By the standards of the day, I think my family was pretty relaxed about same sex relationships. My grandparents had a self-contained flat attached to their old Queenslander, which they rented out to a series of ‘confirmed bachelors’. One of them was the distinguished poet Val Vallis. My grandmother got on famously with them, and many of them came to her funeral.

Smaal’s research for this book is remarkable. Sodomy was illegal, so there are numerous court and police records – both civilian and military, Australian and American – and he has made good use of these. Many consensual encounters never reached the courts, though, especially if the participants were discreet and could conduct their encounters in privacy, though this was not always easy in a military setting. Smaal has interviewed a few remaining survivors of this era, and has used earlier interviews from the 1980s onwards. There are also memoirs and diaries. Faces are pixellated and pseudonyms are used where an unexpected revelation could cause someone embarrassment.

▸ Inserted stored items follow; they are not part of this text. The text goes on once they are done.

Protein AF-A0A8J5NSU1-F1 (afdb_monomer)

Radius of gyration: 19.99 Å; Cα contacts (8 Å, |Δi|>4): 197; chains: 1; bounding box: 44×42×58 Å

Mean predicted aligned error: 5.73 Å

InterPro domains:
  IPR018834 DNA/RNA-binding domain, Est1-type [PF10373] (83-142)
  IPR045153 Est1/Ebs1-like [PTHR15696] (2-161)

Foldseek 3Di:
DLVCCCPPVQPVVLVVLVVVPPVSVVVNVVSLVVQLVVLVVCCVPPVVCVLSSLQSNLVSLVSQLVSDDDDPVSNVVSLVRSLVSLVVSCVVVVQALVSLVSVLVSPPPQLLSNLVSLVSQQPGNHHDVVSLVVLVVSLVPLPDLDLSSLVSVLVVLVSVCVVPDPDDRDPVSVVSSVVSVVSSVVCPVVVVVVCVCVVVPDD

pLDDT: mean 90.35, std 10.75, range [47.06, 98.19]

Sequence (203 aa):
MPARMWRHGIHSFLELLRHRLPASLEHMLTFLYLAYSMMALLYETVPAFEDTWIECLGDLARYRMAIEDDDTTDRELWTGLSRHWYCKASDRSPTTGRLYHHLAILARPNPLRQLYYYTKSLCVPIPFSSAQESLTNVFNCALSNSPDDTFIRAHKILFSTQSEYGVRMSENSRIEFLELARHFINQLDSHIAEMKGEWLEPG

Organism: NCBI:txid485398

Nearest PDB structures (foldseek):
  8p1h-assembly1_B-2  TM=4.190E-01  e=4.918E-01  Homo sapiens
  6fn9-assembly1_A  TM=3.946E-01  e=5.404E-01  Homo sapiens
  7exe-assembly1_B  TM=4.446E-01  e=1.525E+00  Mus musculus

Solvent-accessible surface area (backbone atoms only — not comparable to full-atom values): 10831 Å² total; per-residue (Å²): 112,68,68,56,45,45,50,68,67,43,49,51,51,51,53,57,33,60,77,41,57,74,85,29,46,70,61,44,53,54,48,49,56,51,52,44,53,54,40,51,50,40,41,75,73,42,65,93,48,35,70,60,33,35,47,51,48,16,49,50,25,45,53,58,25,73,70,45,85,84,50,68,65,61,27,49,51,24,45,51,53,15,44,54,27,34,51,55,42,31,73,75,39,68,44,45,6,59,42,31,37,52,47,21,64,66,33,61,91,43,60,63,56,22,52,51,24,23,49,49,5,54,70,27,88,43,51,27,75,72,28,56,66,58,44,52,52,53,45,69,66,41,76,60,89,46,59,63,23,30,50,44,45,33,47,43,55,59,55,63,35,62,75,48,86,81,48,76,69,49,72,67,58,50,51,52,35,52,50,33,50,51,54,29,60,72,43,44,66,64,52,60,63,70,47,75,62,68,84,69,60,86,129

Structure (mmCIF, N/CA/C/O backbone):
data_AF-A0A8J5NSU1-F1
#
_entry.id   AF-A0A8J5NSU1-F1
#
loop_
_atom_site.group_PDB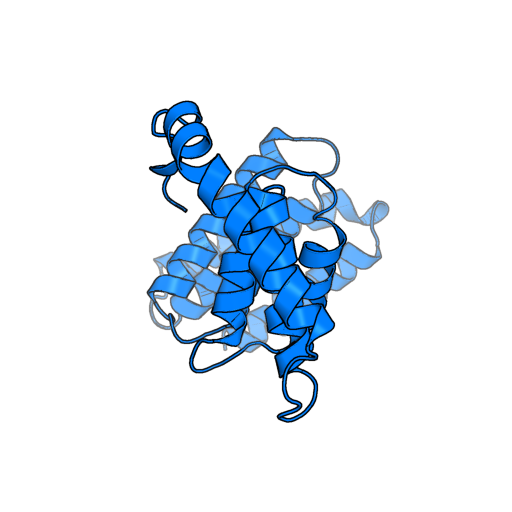
_atom_site.id
_atom_site.type_symbol
_atom_site.label_atom_id
_atom_site.label_alt_id
_atom_site.label_comp_id
_atom_site.label_asym_id
_atom_site.label_entity_id
_atom_site.label_seq_id
_atom_site.pdbx_PDB_ins_code
_atom_site.Cartn_x
_atom_site.Cartn_y
_atom_site.Cartn_z
_atom_site.occupancy
_atom_site.B_iso_or_equiv
_atom_site.auth_seq_id
_atom_site.auth_comp_id
_atom_site.auth_asym_id
_atom_site.auth_atom_id
_atom_site.pdbx_PDB_model_num
ATOM 1 N N . MET A 1 1 ? 3.792 -13.693 -20.933 1.00 75.44 1 MET A N 1
ATOM 2 C CA . MET A 1 1 ? 4.871 -12.800 -21.411 1.00 75.44 1 MET A CA 1
ATOM 3 C C . MET A 1 1 ? 5.168 -11.672 -20.403 1.00 75.44 1 MET A C 1
ATOM 5 O O . MET A 1 1 ? 6.319 -11.629 -19.973 1.00 75.44 1 MET A O 1
ATOM 9 N N . PRO A 1 2 ? 4.181 -10.904 -19.885 1.00 86.81 2 PRO A N 1
ATOM 10 C CA . PRO A 1 2 ? 4.406 -9.832 -18.891 1.00 86.81 2 PRO A CA 1
ATOM 11 C C . PRO A 1 2 ? 5.147 -10.260 -17.616 1.00 86.81 2 PRO A C 1
ATOM 13 O O . PRO A 1 2 ? 6.163 -9.674 -17.262 1.00 86.81 2 PRO A O 1
ATOM 16 N N . ALA A 1 3 ? 4.723 -11.357 -16.978 1.00 86.75 3 ALA A N 1
ATOM 17 C CA . ALA A 1 3 ? 5.341 -11.835 -15.736 1.00 86.75 3 ALA A CA 1
ATOM 18 C C . ALA A 1 3 ? 6.834 -12.196 -15.881 1.00 86.75 3 ALA A C 1
ATOM 20 O O . ALA A 1 3 ? 7.615 -12.003 -14.952 1.00 86.75 3 ALA A O 1
ATOM 21 N N . ARG A 1 4 ? 7.250 -12.708 -17.051 1.00 89.62 4 ARG A N 1
ATOM 22 C CA . ARG A 1 4 ? 8.665 -13.014 -17.328 1.00 89.62 4 ARG A CA 1
ATOM 23 C C . ARG A 1 4 ? 9.475 -11.743 -17.556 1.00 89.62 4 ARG A C 1
ATOM 25 O O . ARG A 1 4 ? 10.593 -11.667 -17.060 1.00 89.62 4 ARG A O 1
ATOM 32 N N . MET A 1 5 ? 8.913 -10.776 -18.282 1.00 91.56 5 MET A N 1
ATOM 33 C CA . MET A 1 5 ? 9.536 -9.470 -18.502 1.00 91.56 5 MET A CA 1
ATOM 34 C C . MET A 1 5 ? 9.744 -8.740 -17.173 1.00 91.56 5 MET A C 1
ATOM 36 O O . MET A 1 5 ? 10.858 -8.312 -16.898 1.00 91.56 5 MET A O 1
ATOM 40 N N . TRP A 1 6 ? 8.719 -8.693 -16.316 1.00 93.19 6 TRP A N 1
ATOM 41 C CA . TRP A 1 6 ? 8.844 -8.125 -14.975 1.00 93.19 6 TRP A CA 1
ATOM 42 C C . TRP A 1 6 ? 9.923 -8.844 -14.166 1.00 93.19 6 TRP A C 1
ATOM 44 O O . TRP A 1 6 ? 10.908 -8.231 -13.768 1.00 93.19 6 TRP A O 1
ATOM 54 N N . ARG A 1 7 ? 9.785 -10.164 -13.982 1.00 91.94 7 ARG A N 1
ATOM 55 C CA . ARG A 1 7 ? 10.681 -10.943 -13.120 1.00 91.94 7 ARG A CA 1
ATOM 56 C C . ARG A 1 7 ? 12.136 -10.865 -13.570 1.00 91.94 7 ARG A C 1
ATOM 58 O O . ARG A 1 7 ? 12.996 -10.564 -12.754 1.00 91.94 7 ARG A O 1
ATOM 65 N N . HIS A 1 8 ? 12.405 -11.159 -14.840 1.00 91.88 8 HIS A N 1
ATOM 66 C CA . HIS A 1 8 ? 13.769 -11.350 -15.336 1.00 91.88 8 HIS A CA 1
ATOM 67 C C . HIS A 1 8 ? 14.363 -10.106 -15.999 1.00 91.88 8 HIS A C 1
ATOM 69 O O . HIS A 1 8 ? 15.579 -9.965 -16.008 1.00 91.88 8 HIS A O 1
ATOM 75 N N . GLY A 1 9 ? 13.530 -9.233 -16.570 1.00 89.81 9 GLY A N 1
ATOM 76 C CA . GLY A 1 9 ? 13.984 -8.037 -17.282 1.00 89.81 9 GLY A CA 1
ATOM 77 C C . GLY A 1 9 ? 14.068 -6.790 -16.406 1.00 89.81 9 GLY A C 1
ATOM 78 O O . GLY A 1 9 ? 14.919 -5.946 -16.656 1.00 89.81 9 GLY A O 1
ATOM 79 N N . ILE A 1 10 ? 13.214 -6.673 -15.384 1.00 94.94 10 ILE A N 1
ATOM 80 C CA . ILE A 1 10 ? 13.121 -5.463 -14.554 1.00 94.94 10 ILE A CA 1
ATOM 81 C C . ILE A 1 10 ? 13.527 -5.769 -13.114 1.00 94.94 10 ILE A C 1
ATOM 83 O O . ILE A 1 10 ? 14.558 -5.295 -12.646 1.00 94.94 10 ILE A O 1
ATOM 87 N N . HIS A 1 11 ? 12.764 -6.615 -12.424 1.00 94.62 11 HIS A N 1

Sources on sex are always hard to come by, and so are sources on illegal activities, so Smaal is working under a double disadvantage, but one of the characteristics of military organizations is that they are vast bureaucratic regimes with a capacity for generating endless paperwork – the raw material of historians.

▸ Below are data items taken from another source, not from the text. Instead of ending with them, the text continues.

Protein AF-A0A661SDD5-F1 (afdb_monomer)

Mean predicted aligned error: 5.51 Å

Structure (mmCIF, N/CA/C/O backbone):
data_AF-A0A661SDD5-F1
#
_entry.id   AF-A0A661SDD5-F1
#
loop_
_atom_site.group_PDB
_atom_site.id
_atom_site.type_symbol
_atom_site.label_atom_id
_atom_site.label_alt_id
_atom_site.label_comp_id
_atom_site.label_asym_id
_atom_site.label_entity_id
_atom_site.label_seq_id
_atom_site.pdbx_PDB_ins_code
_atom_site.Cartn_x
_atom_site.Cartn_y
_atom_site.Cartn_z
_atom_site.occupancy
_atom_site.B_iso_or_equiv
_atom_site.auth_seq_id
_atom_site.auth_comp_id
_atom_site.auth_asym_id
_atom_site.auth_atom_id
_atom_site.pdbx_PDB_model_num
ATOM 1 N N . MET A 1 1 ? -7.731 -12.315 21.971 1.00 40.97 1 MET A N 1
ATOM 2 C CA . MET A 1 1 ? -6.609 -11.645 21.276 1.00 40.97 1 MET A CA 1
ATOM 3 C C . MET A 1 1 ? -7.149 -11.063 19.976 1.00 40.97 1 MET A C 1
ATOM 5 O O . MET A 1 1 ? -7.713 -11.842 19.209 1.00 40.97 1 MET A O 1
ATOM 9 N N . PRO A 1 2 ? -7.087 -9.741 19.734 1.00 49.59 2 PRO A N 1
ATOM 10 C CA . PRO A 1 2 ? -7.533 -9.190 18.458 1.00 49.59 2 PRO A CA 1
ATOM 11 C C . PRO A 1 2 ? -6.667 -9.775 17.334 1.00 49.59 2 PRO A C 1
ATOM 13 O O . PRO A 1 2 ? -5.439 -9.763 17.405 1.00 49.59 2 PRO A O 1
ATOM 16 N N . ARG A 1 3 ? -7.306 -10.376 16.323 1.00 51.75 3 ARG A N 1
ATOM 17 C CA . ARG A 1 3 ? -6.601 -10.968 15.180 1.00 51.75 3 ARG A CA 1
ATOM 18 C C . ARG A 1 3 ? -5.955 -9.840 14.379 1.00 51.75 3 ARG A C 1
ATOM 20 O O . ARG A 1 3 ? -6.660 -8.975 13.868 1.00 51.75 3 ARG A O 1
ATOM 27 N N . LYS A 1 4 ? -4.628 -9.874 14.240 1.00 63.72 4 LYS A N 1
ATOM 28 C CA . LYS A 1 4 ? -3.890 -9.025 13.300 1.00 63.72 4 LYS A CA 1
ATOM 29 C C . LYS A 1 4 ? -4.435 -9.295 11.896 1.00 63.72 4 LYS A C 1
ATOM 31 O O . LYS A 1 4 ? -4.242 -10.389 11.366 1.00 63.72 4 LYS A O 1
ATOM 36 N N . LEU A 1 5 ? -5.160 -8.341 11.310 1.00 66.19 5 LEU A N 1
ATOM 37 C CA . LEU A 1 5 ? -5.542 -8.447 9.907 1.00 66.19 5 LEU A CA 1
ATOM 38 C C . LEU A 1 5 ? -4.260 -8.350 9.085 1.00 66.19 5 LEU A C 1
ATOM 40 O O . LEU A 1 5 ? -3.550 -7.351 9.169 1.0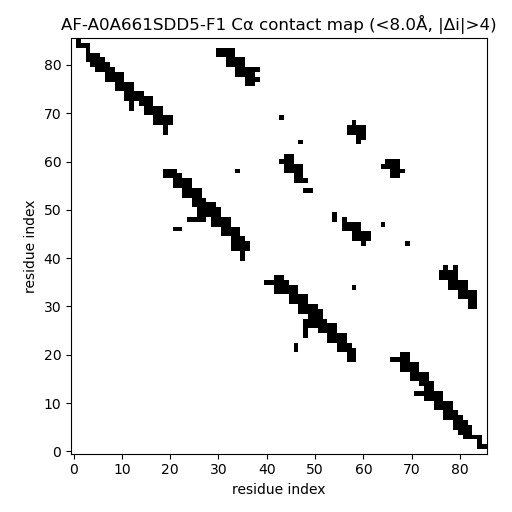0 66.19 5 LEU A O 1
ATOM 44 N N . LEU A 1 6 ? -3.975 -9.409 8.336 1.00 78.88 6 LEU A N 1
ATOM 45 C CA . LEU A 1 6 ? -2.888 -9.483 7.375 1.00 78.88 6 LEU A CA 1
ATOM 46 C C . LEU A 1 6 ? -3.510 -9.787 6.015 1.00 78.88 6 LEU A C 1
ATOM 48 O O . LEU A 1 6 ? -4.194 -10.806 5.850 1.00 78.88 6 LEU A O 1
ATOM 52 N N . ARG A 1 7 ? -3.331 -8.880 5.059 1.00 87.69 7 ARG A N 1
ATOM 53 C CA . ARG A 1 7 ? -3.727 -9.090 3.664 1.00 87.69 7 ARG A CA 1
ATOM 54 C C . ARG A 1 7 ? -2.580 -8.681 2.766 1.00 87.69 7 ARG A C 1
ATOM 56 O O . ARG A 1 7 ? -2.110 -7.554 2.867 1.00 87.69 7 ARG A O 1
ATOM 63 N N . THR A 1 8 ? -2.159 -9.602 1.911 1.00 91.62 8 THR A N 1
ATOM 64 C CA . THR A 1 8 ? -1.071 -9.391 0.962 1.00 91.62 8 THR A CA 1
ATOM 65 C C . THR A 1 8 ? -1.623 -9.490 -0.445 1.00 91.62 8 THR A C 1
ATOM 67 O O . THR A 1 8 ? -2.343 -10.432 -0.775 1.00 91.62 8 THR A O 1
ATOM 70 N N . PHE A 1 9 ? -1.283 -8.502 -1.254 1.00 91.88 9 PHE A N 1
ATOM 71 C CA . PHE A 1 9 ? -1.609 -8.422 -2.664 1.00 91.88 9 PHE A CA 1
ATOM 72 C C . PHE A 1 9 ? -0.314 -8.432 -3.450 1.00 91.88 9 PHE A C 1
ATOM 74 O O . PHE A 1 9 ? 0.707 -7.941 -2.971 1.00 91.88 9 PHE A O 1
ATOM 81 N N . SER A 1 10 ? -0.362 -8.969 -4.662 1.00 94.69 10 SER A N 1
ATOM 82 C CA . SER A 1 10 ? 0.730 -8.791 -5.602 1.00 94.69 10 SER A CA 1
ATOM 83 C C . SER A 1 10 ? 0.313 -7.815 -6.684 1.00 94.69 10 SER A C 1
ATOM 85 O O . SER A 1 10 ? -0.796 -7.914 -7.208 1.00 94.69 10 SER A O 1
ATOM 87 N N . VAL A 1 11 ? 1.198 -6.872 -6.980 1.00 94.38 11 VAL A N 1
ATOM 88 C CA . VAL A 1 11 ? 0.997 -5.839 -7.991 1.00 94.38 11 VAL A CA 1
ATOM 89 C C . VAL A 1 11 ? 2.130 -5.919 -9.003 1.00 94.38 11 VAL A C 1
ATOM 91 O O . VAL A 1 11 ? 3.275 -6.180 -8.637 1.00 94.38 11 VAL A O 1
ATOM 94 N N . SER A 1 12 ? 1.798 -5.727 -10.274 1.00 96.88 12 SER A N 1
ATOM 95 C CA . SER A 1 12 ? 2.778 -5.630 -11.352 1.00 96.88 12 SER A CA 1
ATOM 96 C C . SER A 1 12 ? 2.953 -4.167 -11.721 1.00 96.88 12 SER A C 1
ATOM 98 O O . SER A 1 12 ? 1.972 -3.477 -11.997 1.00 96.88 12 SER A O 1
ATOM 100 N N . VAL A 1 13 ? 4.198 -3.716 -11.701 1.00 97.12 13 VAL A N 1
ATOM 101 C CA . VAL A 1 13 ? 4.619 -2.361 -12.029 1.00 97.12 13 VAL A CA 1
ATOM 102 C C . VAL A 1 13 ? 5.255 -2.394 -13.423 1.00 97.12 13 VAL A C 1
ATOM 104 O O . VAL A 1 13 ? 6.150 -3.211 -13.642 1.00 97.12 13 VAL A O 1
ATOM 107 N N . PRO A 1 14 ? 4.764 -1.585 -14.380 1.00 96.62 14 PRO A N 1
ATOM 108 C CA . PRO A 1 14 ? 5.188 -1.668 -15.778 1.00 96.62 14 PRO A CA 1
ATOM 109 C C . PRO A 1 14 ? 6.528 -0.980 -16.063 1.00 96.62 14 PRO A C 1
ATOM 111 O O . PRO A 1 14 ? 7.155 -1.300 -17.062 1.00 96.62 14 PRO A O 1
ATOM 114 N N . GLU A 1 15 ? 6.942 -0.033 -15.221 1.00 97.56 15 GLU A N 1
ATOM 115 C CA . GLU A 1 15 ? 8.195 0.712 -15.360 1.00 97.56 15 GLU A CA 1
ATOM 116 C C . GLU A 1 15 ? 8.636 1.284 -14.006 1.00 97.56 15 GLU A C 1
ATOM 118 O O . GLU A 1 15 ? 7.804 1.516 -13.121 1.00 97.56 15 GLU A O 1
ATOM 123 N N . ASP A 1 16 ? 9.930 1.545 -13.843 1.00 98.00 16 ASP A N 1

Both the Australian and the American armies worried about homosexuality within their ranks, and its implications for the civilian community. These concerns were less moralistic than practical: as with women in the army today, the top brass worried that consensual same sex relationships might change the group dynamics of the fighting unit. They worried about non-consensual sex, or sex with young boys (though since all homosex was illegal, no legal age of consent existed). They worried about venereal disease.

Smaal looks beyond Brisbane to other places across the South Pacific where soldiers met and mingled – and encountered other races and cultures, with different attitudes towards homosexual relations, looking particularly at the experiences of the Australians in New Guinea and the Americans in New Caledonia.

Studies of same sex relations can often be a rather cheerless read, partly because medical and criminal records invariably form an important part of the research on which they are based. What I like particularly about Smaal’s book is that his subjects are not constantly viewed in the dock, or under the microscope, but were frequently joyful participants of the world they inhabited, ‘a very social world. Australian girls and US belles made their own fun. Friends and lovers organized regular get-togethers and sing songs.’ [83] It sounds like the obverse of the nurses and marines in South Pacific, and no doubt it was fun – though the slightly hysterical fun that young men on a battlefront engage in, constantly aware of their own mortality in a war zone.

It was a world that operated below the radar. Though many of the men Smaal describes were good soldiers and brave men, they inhabited a world that was out of kilter with the dominant narrative of manly fighting men and the Anzac spirit. As Robert Aldrich said, when he launched the book last Thursday, the word ‘Anzac’ is even missing from the index – and how good is that.